The goal of these registrations is to make sure that the information collected by these non-repudiation services (file information, date, time, author, etc.) is of use in a court of law. In the United States, the only way to obtain this kind of evidence is through a U.S. Copyright Office (USCO) registration, which provides what is known as prima facie evidence of ownership. This, as with approved certificates, makes it so that someone trying to challenge your claim has to provide evidence capable of refuting the existing registration, giving you a great advantage in such a dispute.

That being said, Safe Creative’s prices, 36 Euros ($46) per year for a premium account for unlimited registrations, fares a lot better for rightsholders who register a large number of works. A 50 Euro ($64) package from only provides 200 registrations, an amount most active writers, photographers, etc. will go through well before a year is out.

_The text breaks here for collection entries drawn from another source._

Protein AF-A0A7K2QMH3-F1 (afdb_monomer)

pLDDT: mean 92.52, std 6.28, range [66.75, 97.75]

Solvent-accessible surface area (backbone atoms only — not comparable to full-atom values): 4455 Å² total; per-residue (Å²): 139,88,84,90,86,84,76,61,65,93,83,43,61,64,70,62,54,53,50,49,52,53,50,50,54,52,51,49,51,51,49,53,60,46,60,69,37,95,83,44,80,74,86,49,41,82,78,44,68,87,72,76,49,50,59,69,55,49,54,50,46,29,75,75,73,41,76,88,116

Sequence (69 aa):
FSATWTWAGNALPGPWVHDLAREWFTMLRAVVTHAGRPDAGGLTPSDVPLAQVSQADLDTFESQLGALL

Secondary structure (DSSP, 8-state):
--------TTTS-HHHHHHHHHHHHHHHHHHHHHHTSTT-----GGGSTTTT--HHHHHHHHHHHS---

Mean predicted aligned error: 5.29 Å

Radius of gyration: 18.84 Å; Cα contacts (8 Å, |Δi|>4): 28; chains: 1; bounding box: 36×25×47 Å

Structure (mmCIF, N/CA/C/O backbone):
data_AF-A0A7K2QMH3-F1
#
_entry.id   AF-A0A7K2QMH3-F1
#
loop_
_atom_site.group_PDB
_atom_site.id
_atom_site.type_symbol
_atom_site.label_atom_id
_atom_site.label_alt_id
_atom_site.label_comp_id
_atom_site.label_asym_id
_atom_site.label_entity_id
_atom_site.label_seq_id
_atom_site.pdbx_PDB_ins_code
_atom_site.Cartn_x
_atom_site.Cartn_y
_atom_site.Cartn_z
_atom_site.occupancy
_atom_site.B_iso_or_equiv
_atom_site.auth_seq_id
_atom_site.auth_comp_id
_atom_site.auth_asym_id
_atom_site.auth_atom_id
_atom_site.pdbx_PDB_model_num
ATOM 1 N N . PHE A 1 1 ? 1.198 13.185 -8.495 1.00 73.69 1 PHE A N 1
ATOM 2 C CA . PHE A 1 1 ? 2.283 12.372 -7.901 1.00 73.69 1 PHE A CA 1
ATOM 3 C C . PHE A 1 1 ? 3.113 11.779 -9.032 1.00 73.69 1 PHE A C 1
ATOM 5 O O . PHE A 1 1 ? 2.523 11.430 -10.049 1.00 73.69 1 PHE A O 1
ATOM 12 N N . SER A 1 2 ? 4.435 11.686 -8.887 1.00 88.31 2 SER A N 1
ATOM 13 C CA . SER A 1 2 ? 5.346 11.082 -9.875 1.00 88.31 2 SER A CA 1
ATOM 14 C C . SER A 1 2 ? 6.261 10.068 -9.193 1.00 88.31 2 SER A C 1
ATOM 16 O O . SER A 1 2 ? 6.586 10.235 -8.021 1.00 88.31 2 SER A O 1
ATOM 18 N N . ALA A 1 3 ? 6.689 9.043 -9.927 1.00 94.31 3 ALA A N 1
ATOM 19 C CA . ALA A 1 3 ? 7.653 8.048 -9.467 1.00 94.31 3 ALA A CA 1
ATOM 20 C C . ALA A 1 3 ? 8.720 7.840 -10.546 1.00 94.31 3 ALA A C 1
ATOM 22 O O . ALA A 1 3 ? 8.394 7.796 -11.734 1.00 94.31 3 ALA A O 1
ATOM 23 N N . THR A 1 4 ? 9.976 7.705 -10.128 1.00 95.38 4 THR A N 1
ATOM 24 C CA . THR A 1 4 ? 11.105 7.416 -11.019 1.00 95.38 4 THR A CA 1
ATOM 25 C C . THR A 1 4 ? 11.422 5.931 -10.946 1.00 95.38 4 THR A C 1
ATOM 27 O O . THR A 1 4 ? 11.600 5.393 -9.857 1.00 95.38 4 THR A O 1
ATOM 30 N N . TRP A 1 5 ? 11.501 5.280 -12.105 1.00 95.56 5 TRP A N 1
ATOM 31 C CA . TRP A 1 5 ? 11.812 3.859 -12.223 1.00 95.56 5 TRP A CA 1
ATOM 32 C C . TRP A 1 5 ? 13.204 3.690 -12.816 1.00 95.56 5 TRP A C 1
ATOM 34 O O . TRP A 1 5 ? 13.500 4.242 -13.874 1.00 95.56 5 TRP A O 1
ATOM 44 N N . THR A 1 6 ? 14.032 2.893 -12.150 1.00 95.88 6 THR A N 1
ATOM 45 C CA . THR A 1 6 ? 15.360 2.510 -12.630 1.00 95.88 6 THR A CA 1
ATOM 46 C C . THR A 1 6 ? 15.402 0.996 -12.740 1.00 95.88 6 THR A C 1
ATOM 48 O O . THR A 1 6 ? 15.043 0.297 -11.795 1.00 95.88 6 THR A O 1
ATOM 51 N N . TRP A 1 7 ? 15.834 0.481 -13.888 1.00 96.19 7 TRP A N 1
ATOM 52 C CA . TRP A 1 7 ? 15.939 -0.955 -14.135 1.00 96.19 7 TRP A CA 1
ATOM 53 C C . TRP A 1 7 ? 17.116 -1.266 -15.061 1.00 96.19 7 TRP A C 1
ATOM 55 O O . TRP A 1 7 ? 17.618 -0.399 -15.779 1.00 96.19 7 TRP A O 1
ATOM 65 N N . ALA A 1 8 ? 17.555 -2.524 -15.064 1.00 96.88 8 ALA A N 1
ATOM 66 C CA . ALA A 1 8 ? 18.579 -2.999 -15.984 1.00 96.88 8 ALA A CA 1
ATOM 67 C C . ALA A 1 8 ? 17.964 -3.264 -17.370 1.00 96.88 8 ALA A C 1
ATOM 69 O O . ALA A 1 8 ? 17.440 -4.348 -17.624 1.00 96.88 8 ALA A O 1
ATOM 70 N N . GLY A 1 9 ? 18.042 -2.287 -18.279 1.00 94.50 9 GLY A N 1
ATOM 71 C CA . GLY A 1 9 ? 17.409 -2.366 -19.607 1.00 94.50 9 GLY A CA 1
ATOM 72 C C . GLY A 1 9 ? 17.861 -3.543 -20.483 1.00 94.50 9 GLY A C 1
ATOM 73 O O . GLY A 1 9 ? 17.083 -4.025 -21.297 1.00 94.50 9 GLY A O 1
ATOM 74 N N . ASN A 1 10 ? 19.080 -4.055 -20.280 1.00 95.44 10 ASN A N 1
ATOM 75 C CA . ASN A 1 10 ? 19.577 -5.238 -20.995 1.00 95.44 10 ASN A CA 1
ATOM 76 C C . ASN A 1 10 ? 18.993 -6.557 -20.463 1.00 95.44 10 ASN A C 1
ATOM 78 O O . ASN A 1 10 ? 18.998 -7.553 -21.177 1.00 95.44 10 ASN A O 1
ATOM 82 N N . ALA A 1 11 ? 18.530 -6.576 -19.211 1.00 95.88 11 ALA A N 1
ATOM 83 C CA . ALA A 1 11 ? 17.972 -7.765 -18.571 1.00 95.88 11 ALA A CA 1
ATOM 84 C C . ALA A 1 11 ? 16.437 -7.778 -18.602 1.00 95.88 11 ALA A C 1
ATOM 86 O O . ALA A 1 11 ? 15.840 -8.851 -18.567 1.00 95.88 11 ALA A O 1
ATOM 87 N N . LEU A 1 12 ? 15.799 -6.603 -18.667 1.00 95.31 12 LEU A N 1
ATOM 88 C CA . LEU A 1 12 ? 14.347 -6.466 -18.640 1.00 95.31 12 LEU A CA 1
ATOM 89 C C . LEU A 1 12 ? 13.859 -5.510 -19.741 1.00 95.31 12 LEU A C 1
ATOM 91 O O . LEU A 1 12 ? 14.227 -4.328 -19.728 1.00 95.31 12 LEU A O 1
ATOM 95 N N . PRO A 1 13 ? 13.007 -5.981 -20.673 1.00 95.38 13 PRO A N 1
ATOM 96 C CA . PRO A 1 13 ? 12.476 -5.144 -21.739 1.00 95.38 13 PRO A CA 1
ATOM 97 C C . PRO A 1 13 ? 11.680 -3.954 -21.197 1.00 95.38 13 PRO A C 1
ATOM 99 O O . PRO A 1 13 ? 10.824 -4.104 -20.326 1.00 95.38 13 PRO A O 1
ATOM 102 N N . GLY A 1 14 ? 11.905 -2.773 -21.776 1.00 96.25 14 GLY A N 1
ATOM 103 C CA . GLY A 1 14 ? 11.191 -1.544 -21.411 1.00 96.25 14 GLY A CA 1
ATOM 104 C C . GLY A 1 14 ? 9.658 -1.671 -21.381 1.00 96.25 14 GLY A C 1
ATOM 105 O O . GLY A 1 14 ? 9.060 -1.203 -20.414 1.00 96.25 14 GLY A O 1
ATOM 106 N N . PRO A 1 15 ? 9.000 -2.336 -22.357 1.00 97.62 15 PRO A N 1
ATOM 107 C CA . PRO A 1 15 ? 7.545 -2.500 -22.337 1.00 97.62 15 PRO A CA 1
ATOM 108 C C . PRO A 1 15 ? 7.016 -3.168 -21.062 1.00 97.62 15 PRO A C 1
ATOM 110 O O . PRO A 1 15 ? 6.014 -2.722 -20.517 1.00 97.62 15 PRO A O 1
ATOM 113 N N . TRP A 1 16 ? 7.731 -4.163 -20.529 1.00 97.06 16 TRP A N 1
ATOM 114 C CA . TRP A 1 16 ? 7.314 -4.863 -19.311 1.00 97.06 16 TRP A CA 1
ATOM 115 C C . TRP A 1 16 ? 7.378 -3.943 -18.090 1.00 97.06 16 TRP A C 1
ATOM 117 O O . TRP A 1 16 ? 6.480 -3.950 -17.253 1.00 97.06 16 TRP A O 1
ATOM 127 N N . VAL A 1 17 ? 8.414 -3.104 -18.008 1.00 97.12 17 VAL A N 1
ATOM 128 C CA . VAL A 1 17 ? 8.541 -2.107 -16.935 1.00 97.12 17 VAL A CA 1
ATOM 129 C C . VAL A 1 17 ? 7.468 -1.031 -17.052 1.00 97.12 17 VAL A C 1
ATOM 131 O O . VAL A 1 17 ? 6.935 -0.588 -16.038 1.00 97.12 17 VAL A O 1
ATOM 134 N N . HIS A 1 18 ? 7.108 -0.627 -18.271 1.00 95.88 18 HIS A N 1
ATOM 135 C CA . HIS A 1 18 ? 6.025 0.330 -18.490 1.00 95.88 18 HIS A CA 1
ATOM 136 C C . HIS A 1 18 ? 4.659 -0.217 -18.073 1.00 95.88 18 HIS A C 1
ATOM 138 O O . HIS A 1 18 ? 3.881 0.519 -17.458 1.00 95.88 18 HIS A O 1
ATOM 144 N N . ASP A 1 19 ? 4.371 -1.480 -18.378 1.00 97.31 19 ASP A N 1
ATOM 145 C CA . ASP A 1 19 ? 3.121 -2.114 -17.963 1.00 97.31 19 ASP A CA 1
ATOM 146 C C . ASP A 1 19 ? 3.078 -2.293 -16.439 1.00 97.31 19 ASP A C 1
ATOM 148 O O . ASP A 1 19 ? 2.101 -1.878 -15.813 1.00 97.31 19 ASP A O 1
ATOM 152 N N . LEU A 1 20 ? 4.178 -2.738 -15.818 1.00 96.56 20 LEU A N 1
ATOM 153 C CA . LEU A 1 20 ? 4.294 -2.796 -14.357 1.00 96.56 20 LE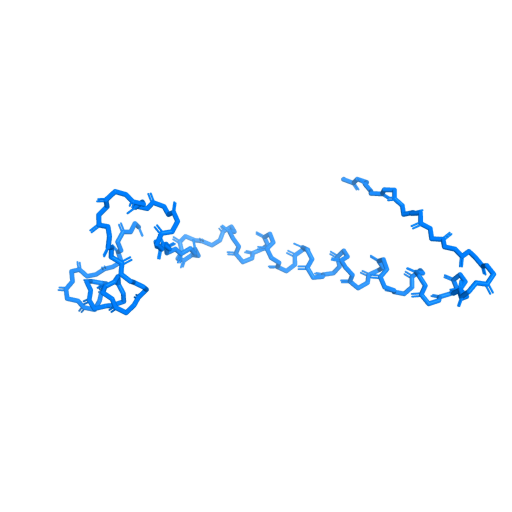U A CA 1
ATOM 154 C C . LEU A 1 20 ? 4.096 -1.420 -13.708 1.00 96.56 20 LEU A C 1
ATOM 156 O O . LEU A 1 20 ? 3.351 -1.296 -12.737 1.00 96.56 20 LEU A O 1
ATOM 160 N N . ALA A 1 21 ? 4.719 -0.368 -14.244 1.00 96.44 21 ALA A N 1
ATOM 161 C CA . ALA A 1 21 ? 4.554 0.985 -13.721 1.00 96.44 21 ALA A CA 1
ATOM 162 C C . ALA A 1 21 ? 3.090 1.446 -13.809 1.00 96.44 21 ALA A C 1
ATOM 164 O O . ALA A 1 21 ? 2.572 2.062 -12.873 1.00 96.44 21 ALA A O 1
ATOM 165 N N . ARG A 1 22 ? 2.394 1.122 -14.907 1.00 96.19 22 ARG A N 1
ATOM 166 C CA . ARG A 1 22 ?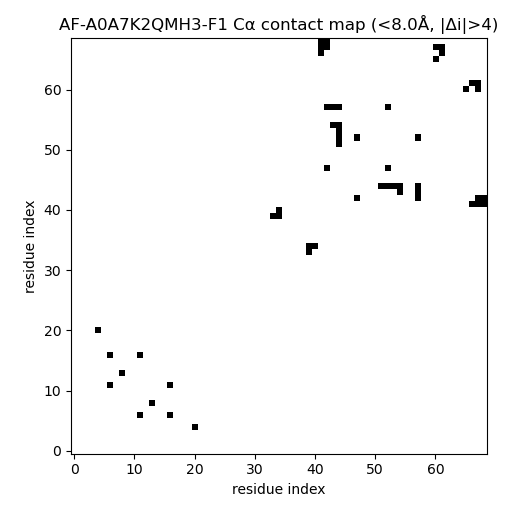 0.968 1.434 -15.079 1.00 96.19 22 ARG A CA 1
ATOM 167 C C . ARG A 1 22 ? 0.110 0.701 -14.050 1.00 96.19 22 ARG A C 1
ATOM 169 O O . ARG A 1 22 ? -0.735 1.334 -13.413 1.00 96.19 22 ARG A O 1
ATOM 176 N N . GLU A 1 23 ? 0.323 -0.601 -13.888 1.00 97.75 23 GLU A N 1
ATOM 177 C CA . GLU A 1 23 ? -0.413 -1.429 -12.928 1.00 97.75 23 GLU A CA 1
ATOM 178 C C . GLU A 1 23 ? -0.154 -0.997 -11.489 1.00 97.75 23 GLU A C 1
ATOM 180 O O . GLU A 1 23 ? -1.100 -0.849 -10.716 1.00 97.75 23 GLU A O 1
ATOM 185 N N . TRP A 1 24 ? 1.092 -0.672 -11.154 1.00 97.25 24 TRP A N 1
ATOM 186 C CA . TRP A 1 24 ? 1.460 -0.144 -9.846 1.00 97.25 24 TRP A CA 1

However, since the U.S. Copyright Office is the only provider accepted in the U.S. for such evidence, this new service probably isn’t of much benefit to U.S.-based copyright holders. Those wanting or needing to go beyond the 10 registrations available in the free account may want to look at Myows as a good alternative. However those outside the U.S., in particular those in the EU, may well find Safe Creative’s service very compelling as it’s both cheaper and easier than four USCO registrations ($140 if filed electronically), which is what it would take to ensure nothing was registered past the three month window for ensuring complete protection of published works.

In short, bloggers and others just looking for a stop gap to help with the delay between USCO registrations or provide less-secure proof of ownership will, most likely, be frustrated by this move. But those who are looking for more serious protection of their work, in particular outside of the U.S., will likely gain a great deal from it.

Bottom Line

All in all, what’s happening with Safe Creative and other official registration services overseas is that they are democratizing the registration process. I had talked about something like this in 2009 as a way of fixing the woes of the U.S. Copyright Office. The idea was to “deputize” third parties to process copyright registrations to enable cheaper registrations, better service and quicker processing of claims.

These other countries are doing exactly that by giving official approval to certificate providers, which in turn use registration services to handle the processing of works. It’s interesting though because these solutions, which work very well overall, are coming from countries that had no registration system in place prior to the Web but saw the need to verify ownership of works online

It makes one wonder how different the U.S. Copyright Office would be if it were being constructed today…

Disclosure: I have done paid consulting for Safe Creative.